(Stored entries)
#####

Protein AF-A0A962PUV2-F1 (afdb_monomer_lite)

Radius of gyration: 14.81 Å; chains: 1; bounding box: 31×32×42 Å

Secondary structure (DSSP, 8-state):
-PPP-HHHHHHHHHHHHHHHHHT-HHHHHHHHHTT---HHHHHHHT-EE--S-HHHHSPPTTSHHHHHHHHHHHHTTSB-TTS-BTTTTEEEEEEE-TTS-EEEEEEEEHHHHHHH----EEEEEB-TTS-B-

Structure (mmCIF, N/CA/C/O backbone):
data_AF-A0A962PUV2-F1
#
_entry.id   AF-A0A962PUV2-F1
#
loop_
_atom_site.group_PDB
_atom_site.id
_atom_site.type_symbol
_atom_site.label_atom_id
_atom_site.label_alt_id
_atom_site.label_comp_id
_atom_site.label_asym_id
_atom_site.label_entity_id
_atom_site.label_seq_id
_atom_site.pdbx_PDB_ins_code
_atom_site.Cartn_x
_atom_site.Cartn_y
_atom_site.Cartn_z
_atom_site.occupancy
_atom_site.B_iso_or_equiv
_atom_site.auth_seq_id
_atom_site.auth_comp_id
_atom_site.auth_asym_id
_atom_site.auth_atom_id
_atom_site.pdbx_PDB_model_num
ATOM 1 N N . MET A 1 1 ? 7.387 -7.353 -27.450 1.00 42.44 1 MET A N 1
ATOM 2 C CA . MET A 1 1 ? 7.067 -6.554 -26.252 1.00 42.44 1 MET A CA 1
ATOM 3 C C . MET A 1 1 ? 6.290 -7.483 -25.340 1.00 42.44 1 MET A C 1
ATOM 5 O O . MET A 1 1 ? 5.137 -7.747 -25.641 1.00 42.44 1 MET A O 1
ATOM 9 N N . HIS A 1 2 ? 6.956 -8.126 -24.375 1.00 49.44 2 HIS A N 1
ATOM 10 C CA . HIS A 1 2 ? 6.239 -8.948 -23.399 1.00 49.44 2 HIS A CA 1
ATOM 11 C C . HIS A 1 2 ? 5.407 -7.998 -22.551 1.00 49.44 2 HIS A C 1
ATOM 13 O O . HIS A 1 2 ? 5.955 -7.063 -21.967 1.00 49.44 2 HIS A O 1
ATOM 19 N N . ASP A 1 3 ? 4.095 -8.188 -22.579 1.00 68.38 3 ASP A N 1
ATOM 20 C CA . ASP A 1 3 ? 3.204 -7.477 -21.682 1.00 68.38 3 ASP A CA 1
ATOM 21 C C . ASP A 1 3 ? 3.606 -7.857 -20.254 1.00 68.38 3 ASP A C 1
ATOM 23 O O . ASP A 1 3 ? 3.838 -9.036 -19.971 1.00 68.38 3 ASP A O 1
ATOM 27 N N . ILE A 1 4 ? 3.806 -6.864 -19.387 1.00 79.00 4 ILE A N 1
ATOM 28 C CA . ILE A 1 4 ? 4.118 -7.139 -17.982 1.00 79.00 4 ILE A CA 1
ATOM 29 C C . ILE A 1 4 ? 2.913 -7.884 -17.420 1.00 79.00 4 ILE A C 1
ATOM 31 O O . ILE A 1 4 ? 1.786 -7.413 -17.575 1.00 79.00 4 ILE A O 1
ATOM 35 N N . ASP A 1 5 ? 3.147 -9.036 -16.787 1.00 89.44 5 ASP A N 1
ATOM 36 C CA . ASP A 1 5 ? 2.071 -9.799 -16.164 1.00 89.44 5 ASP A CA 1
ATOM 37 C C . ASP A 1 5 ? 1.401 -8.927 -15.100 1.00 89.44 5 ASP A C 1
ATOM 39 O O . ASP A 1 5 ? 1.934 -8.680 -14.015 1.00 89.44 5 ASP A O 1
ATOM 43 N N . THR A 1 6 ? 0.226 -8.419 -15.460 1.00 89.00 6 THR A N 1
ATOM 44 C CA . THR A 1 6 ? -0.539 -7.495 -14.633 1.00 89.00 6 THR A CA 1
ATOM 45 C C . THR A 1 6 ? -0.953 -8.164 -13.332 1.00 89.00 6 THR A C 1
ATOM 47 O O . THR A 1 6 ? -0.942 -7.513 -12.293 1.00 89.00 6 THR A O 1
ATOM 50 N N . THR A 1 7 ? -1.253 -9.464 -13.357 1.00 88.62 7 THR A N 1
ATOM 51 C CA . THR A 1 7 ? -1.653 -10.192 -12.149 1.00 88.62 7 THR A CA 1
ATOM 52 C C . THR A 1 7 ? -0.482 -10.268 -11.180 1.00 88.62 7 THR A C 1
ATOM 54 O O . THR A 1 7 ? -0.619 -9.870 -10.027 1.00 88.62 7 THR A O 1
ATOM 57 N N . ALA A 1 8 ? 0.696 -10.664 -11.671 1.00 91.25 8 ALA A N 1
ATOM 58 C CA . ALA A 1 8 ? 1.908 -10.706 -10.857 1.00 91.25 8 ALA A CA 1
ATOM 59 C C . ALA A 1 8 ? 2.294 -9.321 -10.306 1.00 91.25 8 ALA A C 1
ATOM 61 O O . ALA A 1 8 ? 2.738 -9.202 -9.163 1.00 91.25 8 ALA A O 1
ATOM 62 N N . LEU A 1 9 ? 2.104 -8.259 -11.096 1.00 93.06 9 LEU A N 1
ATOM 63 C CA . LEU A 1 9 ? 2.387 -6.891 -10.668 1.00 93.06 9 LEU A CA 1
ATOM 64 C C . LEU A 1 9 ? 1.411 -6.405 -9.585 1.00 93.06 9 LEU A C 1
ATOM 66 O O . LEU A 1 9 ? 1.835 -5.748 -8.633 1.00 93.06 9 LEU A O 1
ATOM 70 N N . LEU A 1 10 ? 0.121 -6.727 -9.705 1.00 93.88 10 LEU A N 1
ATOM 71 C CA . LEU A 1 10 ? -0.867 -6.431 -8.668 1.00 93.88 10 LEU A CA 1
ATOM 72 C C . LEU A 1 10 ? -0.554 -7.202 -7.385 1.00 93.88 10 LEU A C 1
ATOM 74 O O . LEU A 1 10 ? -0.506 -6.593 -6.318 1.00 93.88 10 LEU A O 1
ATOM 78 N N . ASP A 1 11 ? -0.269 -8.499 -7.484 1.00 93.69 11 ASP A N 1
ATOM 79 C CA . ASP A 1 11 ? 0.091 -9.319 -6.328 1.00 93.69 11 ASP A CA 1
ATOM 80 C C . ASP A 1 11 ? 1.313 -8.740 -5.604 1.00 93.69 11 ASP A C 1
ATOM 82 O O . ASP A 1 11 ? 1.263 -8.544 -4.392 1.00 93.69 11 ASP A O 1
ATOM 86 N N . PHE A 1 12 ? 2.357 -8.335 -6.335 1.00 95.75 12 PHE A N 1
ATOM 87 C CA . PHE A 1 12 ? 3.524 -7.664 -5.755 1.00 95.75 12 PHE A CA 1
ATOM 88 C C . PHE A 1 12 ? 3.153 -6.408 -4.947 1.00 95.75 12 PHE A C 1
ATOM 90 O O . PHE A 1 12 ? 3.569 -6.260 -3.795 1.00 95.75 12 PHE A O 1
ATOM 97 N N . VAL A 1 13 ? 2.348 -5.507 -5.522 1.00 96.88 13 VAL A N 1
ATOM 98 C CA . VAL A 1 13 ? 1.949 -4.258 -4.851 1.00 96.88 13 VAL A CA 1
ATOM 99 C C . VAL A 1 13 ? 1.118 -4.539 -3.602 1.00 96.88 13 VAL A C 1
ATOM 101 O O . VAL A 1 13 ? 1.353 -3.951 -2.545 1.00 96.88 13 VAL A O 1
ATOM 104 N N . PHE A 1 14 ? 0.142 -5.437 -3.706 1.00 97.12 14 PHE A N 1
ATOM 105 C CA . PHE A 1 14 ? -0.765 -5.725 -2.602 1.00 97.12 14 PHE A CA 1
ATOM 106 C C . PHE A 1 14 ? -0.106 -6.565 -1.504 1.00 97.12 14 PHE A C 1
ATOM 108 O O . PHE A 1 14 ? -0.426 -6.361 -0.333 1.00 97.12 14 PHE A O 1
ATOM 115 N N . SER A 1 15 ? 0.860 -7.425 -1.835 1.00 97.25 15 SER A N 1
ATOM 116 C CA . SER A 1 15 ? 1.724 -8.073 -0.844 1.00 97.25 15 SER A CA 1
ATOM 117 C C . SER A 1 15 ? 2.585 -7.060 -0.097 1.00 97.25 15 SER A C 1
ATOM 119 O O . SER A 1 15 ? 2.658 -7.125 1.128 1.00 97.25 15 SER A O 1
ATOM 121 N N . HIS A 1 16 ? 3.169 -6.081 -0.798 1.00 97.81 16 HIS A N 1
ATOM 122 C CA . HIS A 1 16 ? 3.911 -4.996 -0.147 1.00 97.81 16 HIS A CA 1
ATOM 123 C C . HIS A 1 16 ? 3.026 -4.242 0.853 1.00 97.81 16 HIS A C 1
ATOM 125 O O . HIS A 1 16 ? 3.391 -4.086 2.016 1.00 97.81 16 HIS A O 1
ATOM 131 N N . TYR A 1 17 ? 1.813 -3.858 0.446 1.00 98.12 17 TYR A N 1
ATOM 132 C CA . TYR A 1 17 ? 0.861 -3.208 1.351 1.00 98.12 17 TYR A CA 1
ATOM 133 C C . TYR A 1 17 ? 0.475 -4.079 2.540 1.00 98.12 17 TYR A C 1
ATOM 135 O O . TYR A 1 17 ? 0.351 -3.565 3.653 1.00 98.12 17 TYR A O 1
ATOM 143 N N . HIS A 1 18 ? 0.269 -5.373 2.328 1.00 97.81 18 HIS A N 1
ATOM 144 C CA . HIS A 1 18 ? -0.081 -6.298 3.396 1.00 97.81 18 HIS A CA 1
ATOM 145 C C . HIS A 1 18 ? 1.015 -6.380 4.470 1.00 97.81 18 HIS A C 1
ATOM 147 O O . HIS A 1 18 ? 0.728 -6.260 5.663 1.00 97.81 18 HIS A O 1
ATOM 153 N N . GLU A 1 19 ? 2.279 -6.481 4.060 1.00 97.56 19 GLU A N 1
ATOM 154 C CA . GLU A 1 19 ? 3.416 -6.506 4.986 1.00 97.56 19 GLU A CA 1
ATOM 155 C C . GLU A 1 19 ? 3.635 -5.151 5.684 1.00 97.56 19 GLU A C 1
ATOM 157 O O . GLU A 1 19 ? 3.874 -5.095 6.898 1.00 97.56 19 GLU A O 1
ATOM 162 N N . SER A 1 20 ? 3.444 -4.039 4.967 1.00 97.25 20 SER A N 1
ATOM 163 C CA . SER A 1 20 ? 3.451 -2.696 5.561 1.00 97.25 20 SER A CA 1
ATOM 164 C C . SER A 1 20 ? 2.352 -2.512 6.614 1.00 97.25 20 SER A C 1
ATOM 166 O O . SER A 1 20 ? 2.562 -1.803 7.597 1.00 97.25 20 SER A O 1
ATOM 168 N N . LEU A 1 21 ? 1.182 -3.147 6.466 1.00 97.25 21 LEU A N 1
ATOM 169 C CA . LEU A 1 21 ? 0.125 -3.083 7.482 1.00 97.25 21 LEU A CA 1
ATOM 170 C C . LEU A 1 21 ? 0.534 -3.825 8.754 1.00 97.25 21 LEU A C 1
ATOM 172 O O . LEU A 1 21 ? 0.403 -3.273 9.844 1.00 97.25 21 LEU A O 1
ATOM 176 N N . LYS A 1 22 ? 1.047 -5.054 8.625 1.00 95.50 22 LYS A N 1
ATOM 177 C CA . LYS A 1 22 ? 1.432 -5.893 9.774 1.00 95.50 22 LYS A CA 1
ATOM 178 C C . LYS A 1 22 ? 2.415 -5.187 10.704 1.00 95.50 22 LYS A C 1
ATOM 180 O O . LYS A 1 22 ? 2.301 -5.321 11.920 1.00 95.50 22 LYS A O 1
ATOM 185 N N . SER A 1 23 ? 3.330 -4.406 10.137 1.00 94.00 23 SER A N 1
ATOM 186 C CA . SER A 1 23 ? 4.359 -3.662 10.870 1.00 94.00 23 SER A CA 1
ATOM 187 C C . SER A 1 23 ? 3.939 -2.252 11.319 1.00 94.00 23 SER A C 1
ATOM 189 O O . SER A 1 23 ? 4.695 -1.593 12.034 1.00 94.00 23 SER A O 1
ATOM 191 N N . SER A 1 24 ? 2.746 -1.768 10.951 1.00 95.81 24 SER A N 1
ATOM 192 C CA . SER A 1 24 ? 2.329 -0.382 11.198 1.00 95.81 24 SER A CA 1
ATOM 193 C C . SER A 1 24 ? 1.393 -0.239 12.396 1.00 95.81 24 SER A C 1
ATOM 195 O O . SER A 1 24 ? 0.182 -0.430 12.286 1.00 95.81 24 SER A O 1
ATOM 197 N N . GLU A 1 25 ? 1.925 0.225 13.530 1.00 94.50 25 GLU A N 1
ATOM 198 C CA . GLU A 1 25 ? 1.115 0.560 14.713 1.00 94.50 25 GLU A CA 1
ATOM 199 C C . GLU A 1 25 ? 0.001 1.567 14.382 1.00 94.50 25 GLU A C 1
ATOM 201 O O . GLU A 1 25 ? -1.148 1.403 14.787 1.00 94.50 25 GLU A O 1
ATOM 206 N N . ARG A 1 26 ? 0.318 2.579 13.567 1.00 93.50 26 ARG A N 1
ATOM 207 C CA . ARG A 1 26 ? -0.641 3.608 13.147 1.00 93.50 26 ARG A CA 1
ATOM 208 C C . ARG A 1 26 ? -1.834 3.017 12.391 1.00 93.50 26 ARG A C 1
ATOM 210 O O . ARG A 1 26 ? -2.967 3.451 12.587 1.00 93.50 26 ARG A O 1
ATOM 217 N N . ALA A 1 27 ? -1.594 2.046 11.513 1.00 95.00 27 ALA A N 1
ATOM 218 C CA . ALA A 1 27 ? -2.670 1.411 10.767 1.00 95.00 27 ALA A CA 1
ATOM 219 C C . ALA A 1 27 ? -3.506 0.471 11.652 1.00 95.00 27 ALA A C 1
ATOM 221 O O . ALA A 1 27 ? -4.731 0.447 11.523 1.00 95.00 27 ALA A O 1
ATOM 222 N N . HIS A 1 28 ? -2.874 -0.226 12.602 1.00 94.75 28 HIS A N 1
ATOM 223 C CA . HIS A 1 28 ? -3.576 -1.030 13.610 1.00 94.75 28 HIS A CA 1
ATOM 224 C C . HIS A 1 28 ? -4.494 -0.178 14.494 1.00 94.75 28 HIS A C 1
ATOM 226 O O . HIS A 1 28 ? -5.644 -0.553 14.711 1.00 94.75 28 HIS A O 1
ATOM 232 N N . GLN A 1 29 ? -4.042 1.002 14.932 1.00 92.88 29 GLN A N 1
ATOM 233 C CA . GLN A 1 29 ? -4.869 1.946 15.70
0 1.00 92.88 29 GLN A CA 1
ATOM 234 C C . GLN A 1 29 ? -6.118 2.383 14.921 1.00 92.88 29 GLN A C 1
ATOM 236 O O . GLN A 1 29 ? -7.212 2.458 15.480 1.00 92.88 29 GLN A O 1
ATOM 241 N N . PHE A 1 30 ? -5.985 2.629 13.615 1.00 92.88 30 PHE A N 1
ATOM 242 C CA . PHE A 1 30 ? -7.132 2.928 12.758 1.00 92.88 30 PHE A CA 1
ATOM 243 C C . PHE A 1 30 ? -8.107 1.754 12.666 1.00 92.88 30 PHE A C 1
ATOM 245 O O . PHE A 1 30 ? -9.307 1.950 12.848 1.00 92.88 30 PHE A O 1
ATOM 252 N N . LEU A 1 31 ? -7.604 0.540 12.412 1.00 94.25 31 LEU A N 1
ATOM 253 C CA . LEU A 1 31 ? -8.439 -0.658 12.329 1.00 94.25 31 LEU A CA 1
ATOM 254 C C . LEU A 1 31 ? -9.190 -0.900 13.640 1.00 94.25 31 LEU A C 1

#####

- [WHAT IS NEEDED] Would you output, from the records above, exactly the run of lines that starts at the line containing "ATOM 170 C C" and ends at the line containing "ATOM 177 C CA", and only that run?

- [EXERCISE OUTPUT]
ATOM 170 C C . LEU A 1 21 ? 0.534 -3.825 8.754 1.00 97.25 21 LEU A C 1
ATOM 172 O O . LEU A 1 21 ? 0.403 -3.273 9.844 1.00 97.25 21 LEU A O 1
ATOM 176 N N . LYS A 1 22 ? 1.047 -5.054 8.625 1.00 95.50 22 LYS A N 1
ATOM 177 C CA . LYS A 1 22 ? 1.432 -5.893 9.774 1.00 95.50 22 LYS A CA 1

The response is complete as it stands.